Media indulge AFP red-tagging in the midst of the pandemic
NOT EVEN a raging pandemic has stopped the military’s red-tagging. Already severely challenged by the difficulties of remote teaching, the universities are being further targeted by the Duterte quasi-military regime.
On January 18, the Philippine Collegian, theUniversity of the Philippines’ (UP) student publication, reported on its social media accounts that Defense Secretary Delfin Lorenzana had unilaterally terminated a 31-year-old agreement between the UP and the DND. Mainstream media picked up the development online, getting Lorenzana’s confirmation two hours after the news broke.
Signed in 1989 by then UP President Jose Abueva and then Defense secretary Fidel Ramos, the agreement prohibits the entry of military and police forces in any UP campus without prior coordination with university officials. Lorenzana’s reason for termination was UP’s supposedly being a recruitment center for the Communist Party of the Philippines (CPP) and the New People’s Army (NPA), for which he presented no proof.
The cancellation of the accord was only the beginning of a series of allegations by the military against UP students, some UP alumni, and more than 30 public and private universities it has tagged as recruitment hubs for the CPP-NPA. The police topped this absurdity by claiming, as usual without any proof, that the university is manufacturing shabu in a laboratory and that Brgy. UP Campus is a hotspot for crime.
For almost two weeks, reporters followed the military’s lead, getting the sides of the accused presumably to be fair in the coverage. But given the very real danger posed by red-baiting against the lives of faculty, students and staff, media held back from presenting the absurdity of the AFP’s claims, starting with the simple fact that the pandemic has pushed schools to operate online.
CMFR monitored the coverage of four primetime newscasts (ABS-CBN 2’s TV Patrol, GMA-7’s 24 Oras, TV5’s Frontline Pilipinas and CNN Philippines’ News Night), six Manila-based broadsheets (Philippine Daily Inquirer, The Philippine Star, Manila Bulletin, Daily Tribune, The Manila Times, Manila Standard), the counterpart websites of these channels and broadsheets, and selected independent news sites from January 19 to 29, 2021.
Missing in the coverage
One would think that the billions-worth of intelligence funds at the disposal of the AFP and PNP would have yielded believable, if not indisputable results. They have gotten away with the red-tagging spree for so long, and some of those wrongly identified as communist or terrorist have been killed.
This significant context, the background that provides the bigger picture than the exchange of statements about communists in UP, was lost to the media. Reports based on news conventions treated the termination of the UP-DND accord as an event disconnected from other developments. Journalists got reactions from the academe, the legal community and even lawmakers without letting go of the string of statements from the military about the universities’ role in the armed movement, no matter how questionable or downright ridiculous they were. Coverage was fixated on the cycle of accusations and denials, set up successfully by military sources.

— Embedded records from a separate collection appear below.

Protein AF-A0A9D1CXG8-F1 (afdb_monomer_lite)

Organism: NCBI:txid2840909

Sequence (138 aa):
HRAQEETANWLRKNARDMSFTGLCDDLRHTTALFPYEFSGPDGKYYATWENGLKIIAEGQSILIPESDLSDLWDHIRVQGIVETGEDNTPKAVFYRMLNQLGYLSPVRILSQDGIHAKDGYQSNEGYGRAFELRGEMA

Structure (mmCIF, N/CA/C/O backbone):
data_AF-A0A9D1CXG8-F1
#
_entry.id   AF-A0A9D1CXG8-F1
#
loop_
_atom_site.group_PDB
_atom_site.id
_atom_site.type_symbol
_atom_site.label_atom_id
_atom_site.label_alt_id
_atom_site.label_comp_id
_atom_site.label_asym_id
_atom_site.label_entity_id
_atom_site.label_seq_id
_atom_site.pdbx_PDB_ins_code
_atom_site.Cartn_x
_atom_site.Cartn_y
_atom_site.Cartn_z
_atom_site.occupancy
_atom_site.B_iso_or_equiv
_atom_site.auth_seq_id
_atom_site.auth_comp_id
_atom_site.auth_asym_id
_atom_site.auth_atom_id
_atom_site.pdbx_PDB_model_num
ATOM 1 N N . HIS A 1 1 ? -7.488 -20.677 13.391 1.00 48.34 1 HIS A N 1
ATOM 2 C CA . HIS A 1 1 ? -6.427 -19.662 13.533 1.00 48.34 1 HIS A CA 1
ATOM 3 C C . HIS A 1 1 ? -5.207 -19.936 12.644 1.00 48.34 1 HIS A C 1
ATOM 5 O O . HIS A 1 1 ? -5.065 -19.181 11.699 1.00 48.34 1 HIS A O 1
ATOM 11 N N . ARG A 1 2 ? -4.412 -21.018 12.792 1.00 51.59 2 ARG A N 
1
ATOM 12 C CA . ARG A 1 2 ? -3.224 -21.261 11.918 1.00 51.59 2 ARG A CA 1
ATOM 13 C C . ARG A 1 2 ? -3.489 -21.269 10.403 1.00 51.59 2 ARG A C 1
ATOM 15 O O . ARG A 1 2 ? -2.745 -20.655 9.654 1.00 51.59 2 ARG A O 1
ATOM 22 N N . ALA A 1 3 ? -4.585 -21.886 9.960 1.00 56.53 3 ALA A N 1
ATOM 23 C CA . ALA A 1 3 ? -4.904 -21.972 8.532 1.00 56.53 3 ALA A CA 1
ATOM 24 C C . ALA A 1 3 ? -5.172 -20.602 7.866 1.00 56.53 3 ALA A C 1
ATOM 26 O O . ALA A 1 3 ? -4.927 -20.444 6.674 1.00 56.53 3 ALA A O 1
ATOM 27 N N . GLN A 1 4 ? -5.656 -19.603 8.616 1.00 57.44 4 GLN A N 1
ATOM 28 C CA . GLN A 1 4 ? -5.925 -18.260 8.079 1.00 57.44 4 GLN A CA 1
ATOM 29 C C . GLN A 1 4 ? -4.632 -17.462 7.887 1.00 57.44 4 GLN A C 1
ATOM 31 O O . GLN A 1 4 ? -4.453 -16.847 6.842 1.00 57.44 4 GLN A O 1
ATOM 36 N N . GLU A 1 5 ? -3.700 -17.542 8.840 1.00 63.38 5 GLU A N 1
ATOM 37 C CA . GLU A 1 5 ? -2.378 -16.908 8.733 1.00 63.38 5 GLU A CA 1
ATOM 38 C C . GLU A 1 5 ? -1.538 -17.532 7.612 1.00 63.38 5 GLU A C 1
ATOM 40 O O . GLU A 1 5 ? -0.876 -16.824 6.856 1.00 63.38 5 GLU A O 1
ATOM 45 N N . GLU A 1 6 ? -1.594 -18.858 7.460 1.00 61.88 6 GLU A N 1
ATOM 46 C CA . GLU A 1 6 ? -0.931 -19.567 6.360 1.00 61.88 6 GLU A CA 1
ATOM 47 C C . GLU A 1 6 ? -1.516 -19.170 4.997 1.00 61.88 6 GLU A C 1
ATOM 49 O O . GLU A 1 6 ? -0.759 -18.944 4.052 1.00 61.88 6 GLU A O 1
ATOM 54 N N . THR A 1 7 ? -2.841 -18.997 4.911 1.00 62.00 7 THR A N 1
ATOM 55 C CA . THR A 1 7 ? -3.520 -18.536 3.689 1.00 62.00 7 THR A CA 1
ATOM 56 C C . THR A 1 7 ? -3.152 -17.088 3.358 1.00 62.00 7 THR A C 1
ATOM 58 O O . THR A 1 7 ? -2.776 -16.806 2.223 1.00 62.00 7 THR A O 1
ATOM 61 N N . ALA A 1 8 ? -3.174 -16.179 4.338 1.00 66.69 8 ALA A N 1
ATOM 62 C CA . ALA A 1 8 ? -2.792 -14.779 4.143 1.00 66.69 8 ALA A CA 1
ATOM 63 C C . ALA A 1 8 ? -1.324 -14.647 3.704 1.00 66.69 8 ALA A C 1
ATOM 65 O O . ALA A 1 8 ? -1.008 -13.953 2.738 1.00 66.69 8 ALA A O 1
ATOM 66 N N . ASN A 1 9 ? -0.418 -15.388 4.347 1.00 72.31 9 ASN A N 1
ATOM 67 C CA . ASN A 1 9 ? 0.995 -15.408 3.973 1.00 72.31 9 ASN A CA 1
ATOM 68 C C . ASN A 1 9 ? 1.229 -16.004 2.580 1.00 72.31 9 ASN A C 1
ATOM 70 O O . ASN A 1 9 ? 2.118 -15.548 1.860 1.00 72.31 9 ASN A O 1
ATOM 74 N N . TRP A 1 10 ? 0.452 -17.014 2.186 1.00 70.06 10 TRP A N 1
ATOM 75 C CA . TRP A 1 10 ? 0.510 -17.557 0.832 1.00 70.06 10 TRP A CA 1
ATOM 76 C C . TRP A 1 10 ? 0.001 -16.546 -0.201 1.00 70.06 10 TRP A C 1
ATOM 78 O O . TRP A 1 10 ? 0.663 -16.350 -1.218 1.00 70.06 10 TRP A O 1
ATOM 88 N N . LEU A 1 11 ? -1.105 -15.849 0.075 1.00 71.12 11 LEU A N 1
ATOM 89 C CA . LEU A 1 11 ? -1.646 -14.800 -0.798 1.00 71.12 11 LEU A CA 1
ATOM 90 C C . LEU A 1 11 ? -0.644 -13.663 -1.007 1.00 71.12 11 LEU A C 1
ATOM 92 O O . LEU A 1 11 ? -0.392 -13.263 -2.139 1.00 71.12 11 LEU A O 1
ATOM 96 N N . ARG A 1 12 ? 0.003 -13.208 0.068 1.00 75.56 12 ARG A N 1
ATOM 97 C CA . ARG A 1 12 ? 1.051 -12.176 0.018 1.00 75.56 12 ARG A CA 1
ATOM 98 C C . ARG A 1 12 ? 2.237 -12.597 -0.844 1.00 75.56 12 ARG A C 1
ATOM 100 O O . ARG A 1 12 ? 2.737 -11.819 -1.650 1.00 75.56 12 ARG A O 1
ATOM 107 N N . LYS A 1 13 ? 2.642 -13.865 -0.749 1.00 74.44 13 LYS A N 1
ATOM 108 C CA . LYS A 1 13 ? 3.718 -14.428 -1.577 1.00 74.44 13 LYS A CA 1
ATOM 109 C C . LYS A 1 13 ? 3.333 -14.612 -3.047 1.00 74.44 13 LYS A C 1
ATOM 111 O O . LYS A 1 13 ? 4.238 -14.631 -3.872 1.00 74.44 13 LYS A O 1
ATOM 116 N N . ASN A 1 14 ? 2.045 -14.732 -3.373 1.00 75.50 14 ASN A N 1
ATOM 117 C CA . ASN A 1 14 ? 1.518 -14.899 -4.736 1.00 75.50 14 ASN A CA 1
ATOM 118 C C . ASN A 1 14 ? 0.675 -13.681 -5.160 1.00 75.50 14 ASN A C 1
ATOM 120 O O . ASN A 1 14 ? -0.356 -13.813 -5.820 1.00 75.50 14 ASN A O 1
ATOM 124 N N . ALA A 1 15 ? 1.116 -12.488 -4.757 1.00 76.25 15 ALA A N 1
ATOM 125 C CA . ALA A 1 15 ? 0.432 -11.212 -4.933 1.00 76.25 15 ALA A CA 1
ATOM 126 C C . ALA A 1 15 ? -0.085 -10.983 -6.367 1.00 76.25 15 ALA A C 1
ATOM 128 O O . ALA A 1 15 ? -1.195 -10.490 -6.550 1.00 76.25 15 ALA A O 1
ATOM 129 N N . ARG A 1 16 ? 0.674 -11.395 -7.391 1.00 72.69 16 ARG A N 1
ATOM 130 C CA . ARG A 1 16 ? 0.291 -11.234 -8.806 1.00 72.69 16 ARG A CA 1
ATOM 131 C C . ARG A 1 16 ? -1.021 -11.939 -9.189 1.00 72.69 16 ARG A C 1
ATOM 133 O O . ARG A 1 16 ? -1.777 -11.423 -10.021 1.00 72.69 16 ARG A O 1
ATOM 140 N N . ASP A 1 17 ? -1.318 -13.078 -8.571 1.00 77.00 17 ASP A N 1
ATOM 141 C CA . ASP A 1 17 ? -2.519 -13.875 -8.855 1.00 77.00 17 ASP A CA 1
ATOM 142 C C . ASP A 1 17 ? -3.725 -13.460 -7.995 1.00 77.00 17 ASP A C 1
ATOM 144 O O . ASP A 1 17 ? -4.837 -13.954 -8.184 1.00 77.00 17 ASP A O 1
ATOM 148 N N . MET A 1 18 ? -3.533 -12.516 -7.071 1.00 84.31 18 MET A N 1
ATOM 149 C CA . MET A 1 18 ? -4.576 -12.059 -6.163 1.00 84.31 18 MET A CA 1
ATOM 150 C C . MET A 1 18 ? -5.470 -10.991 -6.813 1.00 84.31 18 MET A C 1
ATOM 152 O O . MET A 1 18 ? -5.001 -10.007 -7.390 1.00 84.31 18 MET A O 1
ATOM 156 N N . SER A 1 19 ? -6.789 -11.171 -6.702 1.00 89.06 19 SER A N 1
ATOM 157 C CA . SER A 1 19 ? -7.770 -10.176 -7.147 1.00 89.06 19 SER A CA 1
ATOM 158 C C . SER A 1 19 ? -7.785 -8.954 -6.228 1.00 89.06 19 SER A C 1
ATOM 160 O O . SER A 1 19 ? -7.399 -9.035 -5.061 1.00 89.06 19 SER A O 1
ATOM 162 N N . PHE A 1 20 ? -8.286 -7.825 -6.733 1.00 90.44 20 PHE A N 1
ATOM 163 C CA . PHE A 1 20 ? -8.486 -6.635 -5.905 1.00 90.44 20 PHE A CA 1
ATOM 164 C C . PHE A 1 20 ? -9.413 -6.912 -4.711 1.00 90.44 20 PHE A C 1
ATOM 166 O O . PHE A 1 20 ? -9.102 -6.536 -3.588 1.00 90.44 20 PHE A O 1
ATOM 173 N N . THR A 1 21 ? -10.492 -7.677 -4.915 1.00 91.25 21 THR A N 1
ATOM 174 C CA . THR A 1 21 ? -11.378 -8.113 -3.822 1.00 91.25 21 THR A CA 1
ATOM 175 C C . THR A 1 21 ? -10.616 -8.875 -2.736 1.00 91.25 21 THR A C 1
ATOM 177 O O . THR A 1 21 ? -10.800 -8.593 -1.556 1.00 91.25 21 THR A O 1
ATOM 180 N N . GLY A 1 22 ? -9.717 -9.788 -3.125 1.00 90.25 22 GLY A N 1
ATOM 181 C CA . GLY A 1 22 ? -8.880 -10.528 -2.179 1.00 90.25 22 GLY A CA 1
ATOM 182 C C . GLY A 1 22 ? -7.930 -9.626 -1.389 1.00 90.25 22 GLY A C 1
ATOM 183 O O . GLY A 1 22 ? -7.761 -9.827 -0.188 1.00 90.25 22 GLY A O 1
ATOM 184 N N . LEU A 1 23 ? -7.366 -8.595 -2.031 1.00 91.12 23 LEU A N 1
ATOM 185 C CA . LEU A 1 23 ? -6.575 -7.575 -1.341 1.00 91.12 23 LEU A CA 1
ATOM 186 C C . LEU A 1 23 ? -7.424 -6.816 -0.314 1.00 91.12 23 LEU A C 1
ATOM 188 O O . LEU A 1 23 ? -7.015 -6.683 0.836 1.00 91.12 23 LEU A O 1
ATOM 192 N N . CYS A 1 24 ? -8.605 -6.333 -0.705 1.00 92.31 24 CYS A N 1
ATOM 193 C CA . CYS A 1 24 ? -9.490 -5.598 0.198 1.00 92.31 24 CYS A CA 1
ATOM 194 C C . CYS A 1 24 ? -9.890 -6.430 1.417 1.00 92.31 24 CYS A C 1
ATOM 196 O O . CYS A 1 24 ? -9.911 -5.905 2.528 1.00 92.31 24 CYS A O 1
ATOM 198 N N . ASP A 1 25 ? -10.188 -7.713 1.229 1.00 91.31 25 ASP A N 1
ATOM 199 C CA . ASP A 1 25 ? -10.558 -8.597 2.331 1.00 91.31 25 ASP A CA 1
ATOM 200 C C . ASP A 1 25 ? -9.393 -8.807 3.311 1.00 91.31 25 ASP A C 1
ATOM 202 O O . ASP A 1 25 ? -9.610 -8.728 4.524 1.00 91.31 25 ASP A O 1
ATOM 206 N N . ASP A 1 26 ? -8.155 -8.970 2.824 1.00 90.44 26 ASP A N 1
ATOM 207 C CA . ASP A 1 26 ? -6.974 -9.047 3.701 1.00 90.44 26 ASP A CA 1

The media did not include in their coverage the necessary background on the current state of the NPA and to raise questions about the need for an intensified anti-communist campaign at present. There are enough documents and sources to establish that the communist armed insurgency is dwindling, as military officials themselves claim.
Another distraction
The press gave the brouhaha enough attention, but did not raise questions about the basis of the military’s actions and to present these as a pointless distraction from more important priorities and the more immediate needs of a country undergoing a dire crisis. Why is the AFP checking schools for NPA recruitment now, when everyone is working and studying from home? Netizens have readily pointed out the disconnect, but journalists did not adopt the same critical lens in reporting the news.
Inquirer’s January 22 editorial correctly observed that Lorenzana’s unilateral termination “smacks of yet more diversion and repression,” as public sentiment has been pointing to the regime’s inept handling of the COVID-19 pandemic. Responding as well to other issues of corruption and impunity, “Young Filipinos — UP students, particularly — have been among the fiercest, most vocal objectors,” the Inquirer said.
Lourd de Veyra in Frontline Pilipinas went further with a scathing commentary highlighting the hypocrisy of the AFP: one, in avoiding Philippine waters that are being occupied by China; and two, in forgetting how its ranks have produced coup plotters who, much like armed revolutionaries, had tried to topple incumbent administrations. De Veyra reminded everyone that some of them are now occupying executive positions.
Instead of doing their part to alleviate the COVID-19 affliction, the security and armed forces have added to the burdens that citizens must bear, threatening the fundamental freedoms the government is sworn to protect. What is even more disappointing is that the media indulged the government, letting pass its follies and its failures.